I do appreciate all that I have learned here already and am down to this last decision. Cheers!

Karl


----------



## dalto (May 24, 2009)

The Denon 890 is a great choice.

- 7.1 channels (105W x 7)
- full HD audio support including Dolby TrueHD + DTS-MA decoding
- Full Audyssey suite (MultEQ + Dynamic EQ + Dynamic Volume) with adjustable reference level for Dynamic EQ
- Dolby Pro Logic IIz
- New ABT-2010 video processor which is a class leading video processor.

It is better than the Onkyo 706 in most ways. The 806 has more power, THX Ultra certification, RS232 and a 12V trigger. So I guess you need to decide if you would trade those things for Dolby PLIIz and better video scaling.

If you can get one for free I would definitely go with the Denon.


----------



## Moonfly (Aug 1, 2008)

It seems to me your asking which amp to choose between the Onkyo and the Denon, but the Denon is free. At the 7xx level there simply isnt enough to choose it over a free Denon IMO. I prefer the Onkyo sound to Denon, but its FREE 

Cant comment on the SVS speakers really, but I have heard the SBS-01 and for the money it is very very good, so can only assume the later speakers will follow suit.


----------



## KDK69 (Jan 31, 2010)

Thanks guys for your input. Seems I have a good problem and wont go wrong either way. As for the speakers, I know Jungle Jack has been a fan of the SVS SBS-01 on many posts, so maybe Jack can comment on that also. Is Jack in the Jungle? Thanks again, Im just excited to be getting away from my previous HTIB cheap-O system.


----------



## Jungle Jack (Jul 28, 2009)

Hello,
It is difficult to beat free. Given your space and neighbor limitations, I might go for Tower Speakers and no subwoofer. That way you will get full sound while not blasting your neighbors with a subwoofer.

By taking a subwoofer out of the equation, you can allocate far more funds to your Front Speakers and Center Channel. Add a pair of Surround Speakers and you are set.
Cheers,
JJ


----------



## Moonfly (Aug 1, 2008)

Dont forget towers wont go as low as a good sub, and those that do will be just as problematic for the neighbours. I agree good towers are the only way to go with no sub, and I have run that way myself before.

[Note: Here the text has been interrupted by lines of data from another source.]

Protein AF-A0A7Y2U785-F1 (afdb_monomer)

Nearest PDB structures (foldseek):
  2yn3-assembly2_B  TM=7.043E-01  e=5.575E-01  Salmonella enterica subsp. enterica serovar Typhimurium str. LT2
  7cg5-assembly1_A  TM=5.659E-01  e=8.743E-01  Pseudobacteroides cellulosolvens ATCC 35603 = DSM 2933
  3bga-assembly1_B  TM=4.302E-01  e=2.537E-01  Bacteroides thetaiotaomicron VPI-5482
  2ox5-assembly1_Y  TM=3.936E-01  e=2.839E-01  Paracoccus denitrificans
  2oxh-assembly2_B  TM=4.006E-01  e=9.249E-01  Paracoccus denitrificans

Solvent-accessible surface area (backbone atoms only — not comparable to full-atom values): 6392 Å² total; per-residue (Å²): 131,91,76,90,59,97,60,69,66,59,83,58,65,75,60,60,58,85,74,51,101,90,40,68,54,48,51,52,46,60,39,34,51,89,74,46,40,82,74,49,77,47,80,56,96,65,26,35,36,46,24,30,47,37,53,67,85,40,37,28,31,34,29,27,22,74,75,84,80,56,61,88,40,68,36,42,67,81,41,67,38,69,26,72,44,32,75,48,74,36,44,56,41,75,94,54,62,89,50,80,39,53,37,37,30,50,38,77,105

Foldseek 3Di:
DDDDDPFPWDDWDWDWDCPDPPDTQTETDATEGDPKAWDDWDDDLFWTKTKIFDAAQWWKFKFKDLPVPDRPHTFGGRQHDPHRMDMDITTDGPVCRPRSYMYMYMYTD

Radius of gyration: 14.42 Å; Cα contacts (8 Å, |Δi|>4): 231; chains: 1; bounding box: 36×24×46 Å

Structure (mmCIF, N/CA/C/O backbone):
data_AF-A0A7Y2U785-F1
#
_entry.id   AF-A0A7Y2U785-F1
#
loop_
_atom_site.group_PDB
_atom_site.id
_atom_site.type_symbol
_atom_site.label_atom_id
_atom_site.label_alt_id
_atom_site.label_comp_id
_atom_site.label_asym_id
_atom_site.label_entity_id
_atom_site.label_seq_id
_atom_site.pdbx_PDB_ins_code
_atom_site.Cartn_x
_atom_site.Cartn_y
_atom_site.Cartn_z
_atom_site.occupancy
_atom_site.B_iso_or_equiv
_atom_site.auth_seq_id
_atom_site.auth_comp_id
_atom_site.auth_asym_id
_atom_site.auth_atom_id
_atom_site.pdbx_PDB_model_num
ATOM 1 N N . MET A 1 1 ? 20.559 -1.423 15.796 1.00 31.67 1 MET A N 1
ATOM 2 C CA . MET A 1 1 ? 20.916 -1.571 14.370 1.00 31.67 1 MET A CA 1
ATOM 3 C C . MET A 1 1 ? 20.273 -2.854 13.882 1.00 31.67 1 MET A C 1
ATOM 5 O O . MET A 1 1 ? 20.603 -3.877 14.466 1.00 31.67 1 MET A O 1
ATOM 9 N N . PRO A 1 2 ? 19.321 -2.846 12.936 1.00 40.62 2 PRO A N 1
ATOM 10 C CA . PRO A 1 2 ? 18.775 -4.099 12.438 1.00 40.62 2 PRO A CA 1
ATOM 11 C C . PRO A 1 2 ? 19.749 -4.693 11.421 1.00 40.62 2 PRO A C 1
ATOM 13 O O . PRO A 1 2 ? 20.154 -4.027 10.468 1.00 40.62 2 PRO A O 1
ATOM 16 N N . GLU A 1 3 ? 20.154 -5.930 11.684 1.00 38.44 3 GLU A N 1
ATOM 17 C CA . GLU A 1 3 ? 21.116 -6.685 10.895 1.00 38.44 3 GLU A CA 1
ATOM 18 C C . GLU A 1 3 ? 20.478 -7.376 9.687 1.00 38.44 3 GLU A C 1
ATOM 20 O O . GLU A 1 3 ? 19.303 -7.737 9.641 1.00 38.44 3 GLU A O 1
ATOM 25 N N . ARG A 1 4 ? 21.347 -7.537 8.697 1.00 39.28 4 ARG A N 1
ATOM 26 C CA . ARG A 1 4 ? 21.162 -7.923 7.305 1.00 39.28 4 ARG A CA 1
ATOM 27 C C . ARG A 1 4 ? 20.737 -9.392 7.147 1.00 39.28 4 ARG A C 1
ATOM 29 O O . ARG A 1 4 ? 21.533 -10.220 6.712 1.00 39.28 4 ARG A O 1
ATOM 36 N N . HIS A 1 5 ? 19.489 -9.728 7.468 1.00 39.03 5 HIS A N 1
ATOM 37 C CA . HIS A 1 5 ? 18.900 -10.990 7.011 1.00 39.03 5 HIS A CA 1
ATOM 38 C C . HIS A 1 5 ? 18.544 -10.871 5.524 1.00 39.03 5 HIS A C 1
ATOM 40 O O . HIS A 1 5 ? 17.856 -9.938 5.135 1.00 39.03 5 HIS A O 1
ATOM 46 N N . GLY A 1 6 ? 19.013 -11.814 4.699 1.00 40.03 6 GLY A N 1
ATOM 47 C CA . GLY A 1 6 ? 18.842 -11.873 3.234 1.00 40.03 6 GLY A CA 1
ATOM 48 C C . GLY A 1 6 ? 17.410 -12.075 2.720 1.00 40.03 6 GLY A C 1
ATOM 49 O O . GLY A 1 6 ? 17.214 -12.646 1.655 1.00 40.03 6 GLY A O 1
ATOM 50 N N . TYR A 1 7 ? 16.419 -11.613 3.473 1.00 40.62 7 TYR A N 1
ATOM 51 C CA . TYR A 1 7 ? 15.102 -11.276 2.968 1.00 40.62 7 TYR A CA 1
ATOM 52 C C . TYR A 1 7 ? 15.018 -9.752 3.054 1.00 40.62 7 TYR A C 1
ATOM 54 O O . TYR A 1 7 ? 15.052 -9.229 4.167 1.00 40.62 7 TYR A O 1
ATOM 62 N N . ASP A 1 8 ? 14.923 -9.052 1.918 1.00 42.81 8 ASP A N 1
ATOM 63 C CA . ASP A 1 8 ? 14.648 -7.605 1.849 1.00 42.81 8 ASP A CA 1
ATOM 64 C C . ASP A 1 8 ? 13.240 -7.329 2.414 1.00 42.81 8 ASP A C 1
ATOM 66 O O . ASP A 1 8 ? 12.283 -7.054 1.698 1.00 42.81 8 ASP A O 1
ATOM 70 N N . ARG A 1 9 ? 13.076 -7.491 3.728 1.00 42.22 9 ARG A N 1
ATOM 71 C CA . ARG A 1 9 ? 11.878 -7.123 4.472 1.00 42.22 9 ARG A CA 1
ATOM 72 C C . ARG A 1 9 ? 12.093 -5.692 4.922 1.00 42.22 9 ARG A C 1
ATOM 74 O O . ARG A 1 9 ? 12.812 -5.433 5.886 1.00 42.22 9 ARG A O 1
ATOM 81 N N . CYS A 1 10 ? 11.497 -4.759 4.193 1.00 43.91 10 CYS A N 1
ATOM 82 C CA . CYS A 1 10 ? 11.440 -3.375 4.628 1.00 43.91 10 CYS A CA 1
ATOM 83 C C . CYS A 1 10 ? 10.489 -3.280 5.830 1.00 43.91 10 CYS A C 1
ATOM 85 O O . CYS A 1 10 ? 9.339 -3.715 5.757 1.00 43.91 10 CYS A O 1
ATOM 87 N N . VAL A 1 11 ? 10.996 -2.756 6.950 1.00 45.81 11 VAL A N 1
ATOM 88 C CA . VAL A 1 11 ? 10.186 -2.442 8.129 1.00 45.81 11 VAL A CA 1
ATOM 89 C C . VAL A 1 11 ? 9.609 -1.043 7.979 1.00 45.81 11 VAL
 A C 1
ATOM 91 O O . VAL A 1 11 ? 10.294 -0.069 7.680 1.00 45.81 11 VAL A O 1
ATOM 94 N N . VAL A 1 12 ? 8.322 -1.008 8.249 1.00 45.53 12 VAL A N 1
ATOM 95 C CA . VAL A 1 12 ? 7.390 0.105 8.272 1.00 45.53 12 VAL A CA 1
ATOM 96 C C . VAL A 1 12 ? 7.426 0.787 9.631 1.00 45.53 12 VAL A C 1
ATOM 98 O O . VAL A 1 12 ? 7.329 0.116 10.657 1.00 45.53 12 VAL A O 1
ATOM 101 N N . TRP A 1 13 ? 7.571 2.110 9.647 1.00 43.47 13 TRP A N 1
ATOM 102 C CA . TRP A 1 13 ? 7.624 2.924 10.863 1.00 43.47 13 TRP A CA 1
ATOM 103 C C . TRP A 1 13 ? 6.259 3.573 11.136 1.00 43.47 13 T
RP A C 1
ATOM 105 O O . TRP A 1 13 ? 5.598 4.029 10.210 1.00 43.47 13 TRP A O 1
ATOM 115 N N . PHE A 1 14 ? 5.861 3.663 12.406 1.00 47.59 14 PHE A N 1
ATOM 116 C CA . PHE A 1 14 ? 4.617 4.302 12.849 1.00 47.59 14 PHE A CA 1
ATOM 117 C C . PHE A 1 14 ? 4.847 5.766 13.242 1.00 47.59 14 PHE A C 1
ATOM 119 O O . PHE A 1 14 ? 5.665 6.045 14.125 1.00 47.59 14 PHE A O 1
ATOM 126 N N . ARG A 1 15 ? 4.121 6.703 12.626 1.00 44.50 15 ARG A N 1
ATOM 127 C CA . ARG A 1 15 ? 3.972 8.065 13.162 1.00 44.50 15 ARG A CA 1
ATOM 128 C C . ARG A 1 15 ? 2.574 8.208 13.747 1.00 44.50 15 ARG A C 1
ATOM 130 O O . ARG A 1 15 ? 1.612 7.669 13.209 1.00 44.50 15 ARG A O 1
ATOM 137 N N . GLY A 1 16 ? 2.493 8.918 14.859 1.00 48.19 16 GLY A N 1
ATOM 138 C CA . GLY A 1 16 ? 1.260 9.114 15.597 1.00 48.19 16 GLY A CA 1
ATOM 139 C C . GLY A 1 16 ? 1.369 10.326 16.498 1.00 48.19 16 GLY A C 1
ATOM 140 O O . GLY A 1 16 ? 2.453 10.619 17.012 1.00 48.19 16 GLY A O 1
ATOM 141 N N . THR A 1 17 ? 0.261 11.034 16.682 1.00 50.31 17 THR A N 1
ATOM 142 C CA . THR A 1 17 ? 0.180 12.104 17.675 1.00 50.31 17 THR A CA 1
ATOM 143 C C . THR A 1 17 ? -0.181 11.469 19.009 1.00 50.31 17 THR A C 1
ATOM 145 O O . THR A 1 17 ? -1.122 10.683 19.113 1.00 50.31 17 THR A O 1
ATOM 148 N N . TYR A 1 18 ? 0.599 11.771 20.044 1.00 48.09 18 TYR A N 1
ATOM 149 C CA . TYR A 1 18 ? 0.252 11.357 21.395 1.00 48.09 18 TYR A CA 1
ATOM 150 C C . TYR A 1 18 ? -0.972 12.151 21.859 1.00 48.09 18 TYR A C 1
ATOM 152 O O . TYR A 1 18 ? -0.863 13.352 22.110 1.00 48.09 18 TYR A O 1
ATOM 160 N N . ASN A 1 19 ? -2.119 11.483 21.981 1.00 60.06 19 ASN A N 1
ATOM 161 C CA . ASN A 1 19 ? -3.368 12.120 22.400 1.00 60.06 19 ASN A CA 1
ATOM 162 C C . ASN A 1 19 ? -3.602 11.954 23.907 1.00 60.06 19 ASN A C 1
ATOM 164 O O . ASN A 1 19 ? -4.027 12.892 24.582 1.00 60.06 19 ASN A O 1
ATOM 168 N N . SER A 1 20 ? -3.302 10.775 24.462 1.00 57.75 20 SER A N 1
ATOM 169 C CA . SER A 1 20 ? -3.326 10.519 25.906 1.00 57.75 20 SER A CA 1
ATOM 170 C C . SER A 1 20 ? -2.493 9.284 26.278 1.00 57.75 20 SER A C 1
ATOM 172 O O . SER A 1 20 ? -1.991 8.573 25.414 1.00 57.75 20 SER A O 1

There is also the solution of using a tactile transducer if you want to add rumbles to movies without the subwoofer sound.


----------



## KDK69 (Jan 31, 2010)

Thanks for the advice - actually haven't considered the towers until now. Any suggestions on where to start for a couple of towers, center channel and surrounds? Limeited to about a grand on my speaker budget.


----------



## Jungle Jack (Jul 28, 2009)

Hello,
I would highly recommend DMC-Electronics.com and their cosmetic B-Stock PSB Image Series.
The Image T45 is available for 479 Dollars (749 MSRP) and is an excellent pair of Towers. Since you are not using a Subwoofer, you might want to go with the Image T55 which uses 6.5 inch woofers instead of 5 1/4 woofers. The T55 is available for 549

These are the prices for the cosmetic B-Stocks. The A-Stocks are very similar in price. With the T55, the price is 629 for the A-Stock. That being said the cosmetic blemishes are so slight that I have never noticed them and have ordered over a dozen pairs for friends systems.

If going with the T55 B-Stock, you will have around 450 Dollars remaining for Center Channel and Surrounds. I would go with the Image C60 which is the largest of the Series. The cost is 279 Dollars. (449 MSRP)
For Surrounds, I would go with the Image B25 for 299. 

What is ideal about the B25, C60, and T55 is that they all use the same Tweeter and same 6.5 inch woofers. This really is an awesome thing to have a true timbre match with all speakers and identical drivers.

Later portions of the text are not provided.